Further study, led me to the following conlusions. EJBs were really overkill and not very efficient. This is recognized now and dealt with better in later J2EE but not in 2000. The other was that if your servers were stable you did not need to use clustering. I was working in the travel industry and dropping a couple of reservations a month was acceptable. This led to using a stateless sessionbean for an API container and POJO beans for business logic. I first tested this by implementing it on Aisus.com servers and refining the processes. This was fast! A test on a laptop ran 100,000 insurance quotes in ~45 seconds. About this time, a large insurance company in Dallas reported with great fanfare the ability to run several thousand quotes a day on a mainframe. I knew we had something!

In November of 2001, I got a call asking if I wanted to be the architect and lead developer for a skunkworks travel project, very hush hush. I knew immediately the architecture we would use. This site went up in just under four months, averaging $1M USD per day the first thirty days with a loss of less than 50 reservations. This is a totally unheard of feat in the travel industry. Orbitz is reputed to have spent in excess of $100M and two years on their system.

Little did I know then, but this system of architectured tiering would later become popularized as SOA or service oriented architecture.
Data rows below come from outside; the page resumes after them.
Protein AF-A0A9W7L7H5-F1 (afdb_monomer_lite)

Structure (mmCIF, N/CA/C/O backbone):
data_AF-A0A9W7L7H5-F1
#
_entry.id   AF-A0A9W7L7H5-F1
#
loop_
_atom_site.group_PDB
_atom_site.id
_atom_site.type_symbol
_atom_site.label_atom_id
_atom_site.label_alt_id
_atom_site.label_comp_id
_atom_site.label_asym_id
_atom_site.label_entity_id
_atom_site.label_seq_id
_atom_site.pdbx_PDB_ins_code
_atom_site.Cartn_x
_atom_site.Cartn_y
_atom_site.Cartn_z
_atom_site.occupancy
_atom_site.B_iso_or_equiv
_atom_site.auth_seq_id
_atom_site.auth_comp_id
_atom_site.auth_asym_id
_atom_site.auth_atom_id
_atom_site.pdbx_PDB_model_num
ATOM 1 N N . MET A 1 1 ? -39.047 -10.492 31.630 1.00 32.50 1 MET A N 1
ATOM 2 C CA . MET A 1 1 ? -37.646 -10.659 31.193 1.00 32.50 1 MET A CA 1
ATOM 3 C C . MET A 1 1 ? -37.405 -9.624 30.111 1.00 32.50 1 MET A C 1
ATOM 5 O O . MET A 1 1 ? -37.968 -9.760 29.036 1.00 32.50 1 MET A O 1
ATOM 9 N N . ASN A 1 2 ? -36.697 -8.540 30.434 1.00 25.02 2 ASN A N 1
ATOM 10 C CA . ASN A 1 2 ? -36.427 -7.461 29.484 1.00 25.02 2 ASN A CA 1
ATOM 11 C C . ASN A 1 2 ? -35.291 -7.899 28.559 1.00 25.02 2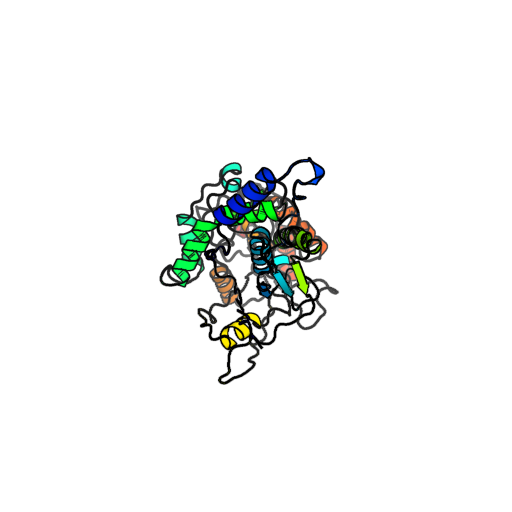 ASN A C 1
ATOM 13 O O . ASN A 1 2 ? -34.127 -7.878 28.948 1.00 25.02 2 ASN A O 1
ATOM 17 N N . THR A 1 3 ? -35.637 -8.331 27.351 1.00 26.02 3 THR A N 1
ATOM 18 C CA . THR A 1 3 ? -34.690 -8.501 26.249 1.00 26.02 3 THR A CA 1
ATOM 19 C C . THR A 1 3 ? -34.245 -7.116 25.790 1.00 26.02 3 THR A C 1
ATOM 21 O O . THR A 1 3 ? -34.981 -6.423 25.090 1.00 26.02 3 THR A O 1
ATOM 24 N N . LEU A 1 4 ? -33.063 -6.688 26.234 1.00 22.25 4 LEU A N 1
ATOM 25 C CA . LEU A 1 4 ? -32.374 -5.535 25.659 1.00 22.25 4 LEU A CA 1
ATOM 26 C C . LEU A 1 4 ? -31.974 -5.884 24.213 1.00 22.25 4 LEU A C 1
ATOM 28 O O . LEU A 1 4 ? -31.346 -6.925 24.010 1.00 22.25 4 LEU A O 1
ATOM 32 N N . PRO A 1 5 ? -32.337 -5.069 23.208 1.00 23.06 5 PRO A N 1
ATOM 33 C CA . PRO A 1 5 ? -31.918 -5.299 21.831 1.00 23.06 5 PRO A CA 1
ATOM 34 C C . PRO A 1 5 ? -30.393 -5.166 21.711 1.00 23.06 5 PRO A C 1
ATOM 36 O O . PRO A 1 5 ? -29.812 -4.167 22.134 1.00 23.06 5 PRO A O 1
ATOM 39 N N . ILE A 1 6 ? -29.746 -6.181 21.134 1.00 25.62 6 ILE A N 1
ATOM 40 C CA . ILE A 1 6 ? -28.336 -6.139 20.734 1.00 25.62 6 ILE A CA 1
ATOM 41 C C . ILE A 1 6 ? -28.286 -5.458 19.364 1.00 25.62 6 ILE A C 1
ATOM 43 O O . ILE A 1 6 ? -28.764 -6.010 18.375 1.00 25.62 6 ILE A O 1
ATOM 47 N N . TYR A 1 7 ? -27.729 -4.250 19.296 1.00 27.06 7 TYR A N 1
ATOM 48 C CA . TYR A 1 7 ? -27.494 -3.563 18.028 1.00 27.06 7 TYR A CA 1
ATOM 49 C C . TYR A 1 7 ? -26.130 -3.986 17.471 1.00 27.06 7 TYR A C 1
ATOM 51 O O . TYR A 1 7 ? -25.086 -3.604 17.997 1.00 27.06 7 TYR A O 1
ATOM 59 N N . LEU A 1 8 ? -26.139 -4.795 16.411 1.00 29.22 8 LEU A N 1
ATOM 60 C CA . LEU A 1 8 ? -24.941 -5.185 15.669 1.00 29.22 8 LEU A CA 1
ATOM 61 C C . LEU A 1 8 ? -24.615 -4.106 14.624 1.00 29.22 8 LEU A C 1
ATOM 63 O O . LEU A 1 8 ? -25.185 -4.095 13.534 1.00 29.22 8 LEU A O 1
ATOM 67 N N . LEU A 1 9 ? -23.688 -3.202 14.941 1.00 31.75 9 LEU A N 1
ATOM 68 C CA . LEU A 1 9 ? -23.066 -2.333 13.942 1.00 31.75 9 LEU A CA 1
ATOM 69 C C . LEU A 1 9 ? -21.880 -3.085 13.320 1.00 31.75 9 LEU A C 1
ATOM 71 O O . LEU A 1 9 ? -20.777 -3.071 13.861 1.00 31.75 9 LEU A O 1
ATOM 75 N N . VAL A 1 10 ? -22.104 -3.769 12.194 1.00 31.80 10 VAL A N 1
ATOM 76 C CA . VAL A 1 10 ? -21.000 -4.271 11.360 1.00 31.80 10 VAL A CA 1
ATOM 77 C C . VAL A 1 10 ? -20.407 -3.076 10.626 1.00 31.80 10 VAL A C 1
ATOM 79 O O . VAL A 1 10 ? -20.930 -2.641 9.600 1.00 31.80 10 VAL A O 1
ATOM 82 N N . LEU A 1 11 ? -19.327 -2.519 11.171 1.00 33.88 11 LEU A N 1
ATOM 83 C CA . LEU A 1 11 ? -18.567 -1.469 10.504 1.00 33.88 11 LEU A CA 1
ATOM 84 C C . LEU A 1 11 ? -17.727 -2.108 9.386 1.00 33.88 11 LEU A C 1
ATOM 86 O O . LEU A 1 11 ? -16.562 -2.457 9.569 1.00 33.88 11 LEU A O 1
ATOM 90 N N . LEU A 1 12 ? -18.325 -2.289 8.208 1.00 33.22 12 LEU A N 1
ATOM 91 C CA . LEU A 1 12 ? -17.551 -2.334 6.969 1.00 33.22 12 LEU A CA 1
ATOM 92 C C . LEU A 1 12 ? -17.043 -0.913 6.757 1.00 33.22 12 LEU A C 1
ATOM 94 O O . LEU A 1 12 ? -17.841 -0.016 6.505 1.00 33.22 12 LEU A O 1
ATOM 98 N N . VAL A 1 13 ? -15.744 -0.702 6.976 1.00 28.91 13 VAL A N 1
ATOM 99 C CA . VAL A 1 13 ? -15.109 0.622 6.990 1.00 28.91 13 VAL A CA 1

I was on the cutting edge in 2000 and didn't know it. This architecture uses a stateless session EJB to encapsulate all calls to an API. At this point, all calls can be profiled, data warehouse logged, server logged, and any situation alerts can be sent. The calls are sent to POJO bean business entities. Any RMI, JSP, XML over JSP or RMI, etc can call into the SOA.

This architecture has allowed Aisus.com, Hotels.com, and several other enterprise systems Aisus has built to grow and scale without the normal problems encountered in building EJB systems.

Saturday, April 29, 2006

Hello,

My name is Mica Cooper and I am the CEO and President of Aisus.com. A site for insurance services online. I formerly worked at AMS, Agency Management Services for ten years, and was the architect for www.hotels.com. Hotels is one of the highlights for Aisus.com as it was deemed the biggest e-launch of 2002 and sold for $3.2 billion in 2004.

With this blog I hope to highlight technology issues for the insurance industry. The industry along with banking seems to be kicking and screaming its way into the 21st century. I would like to ease that transition into the e-world.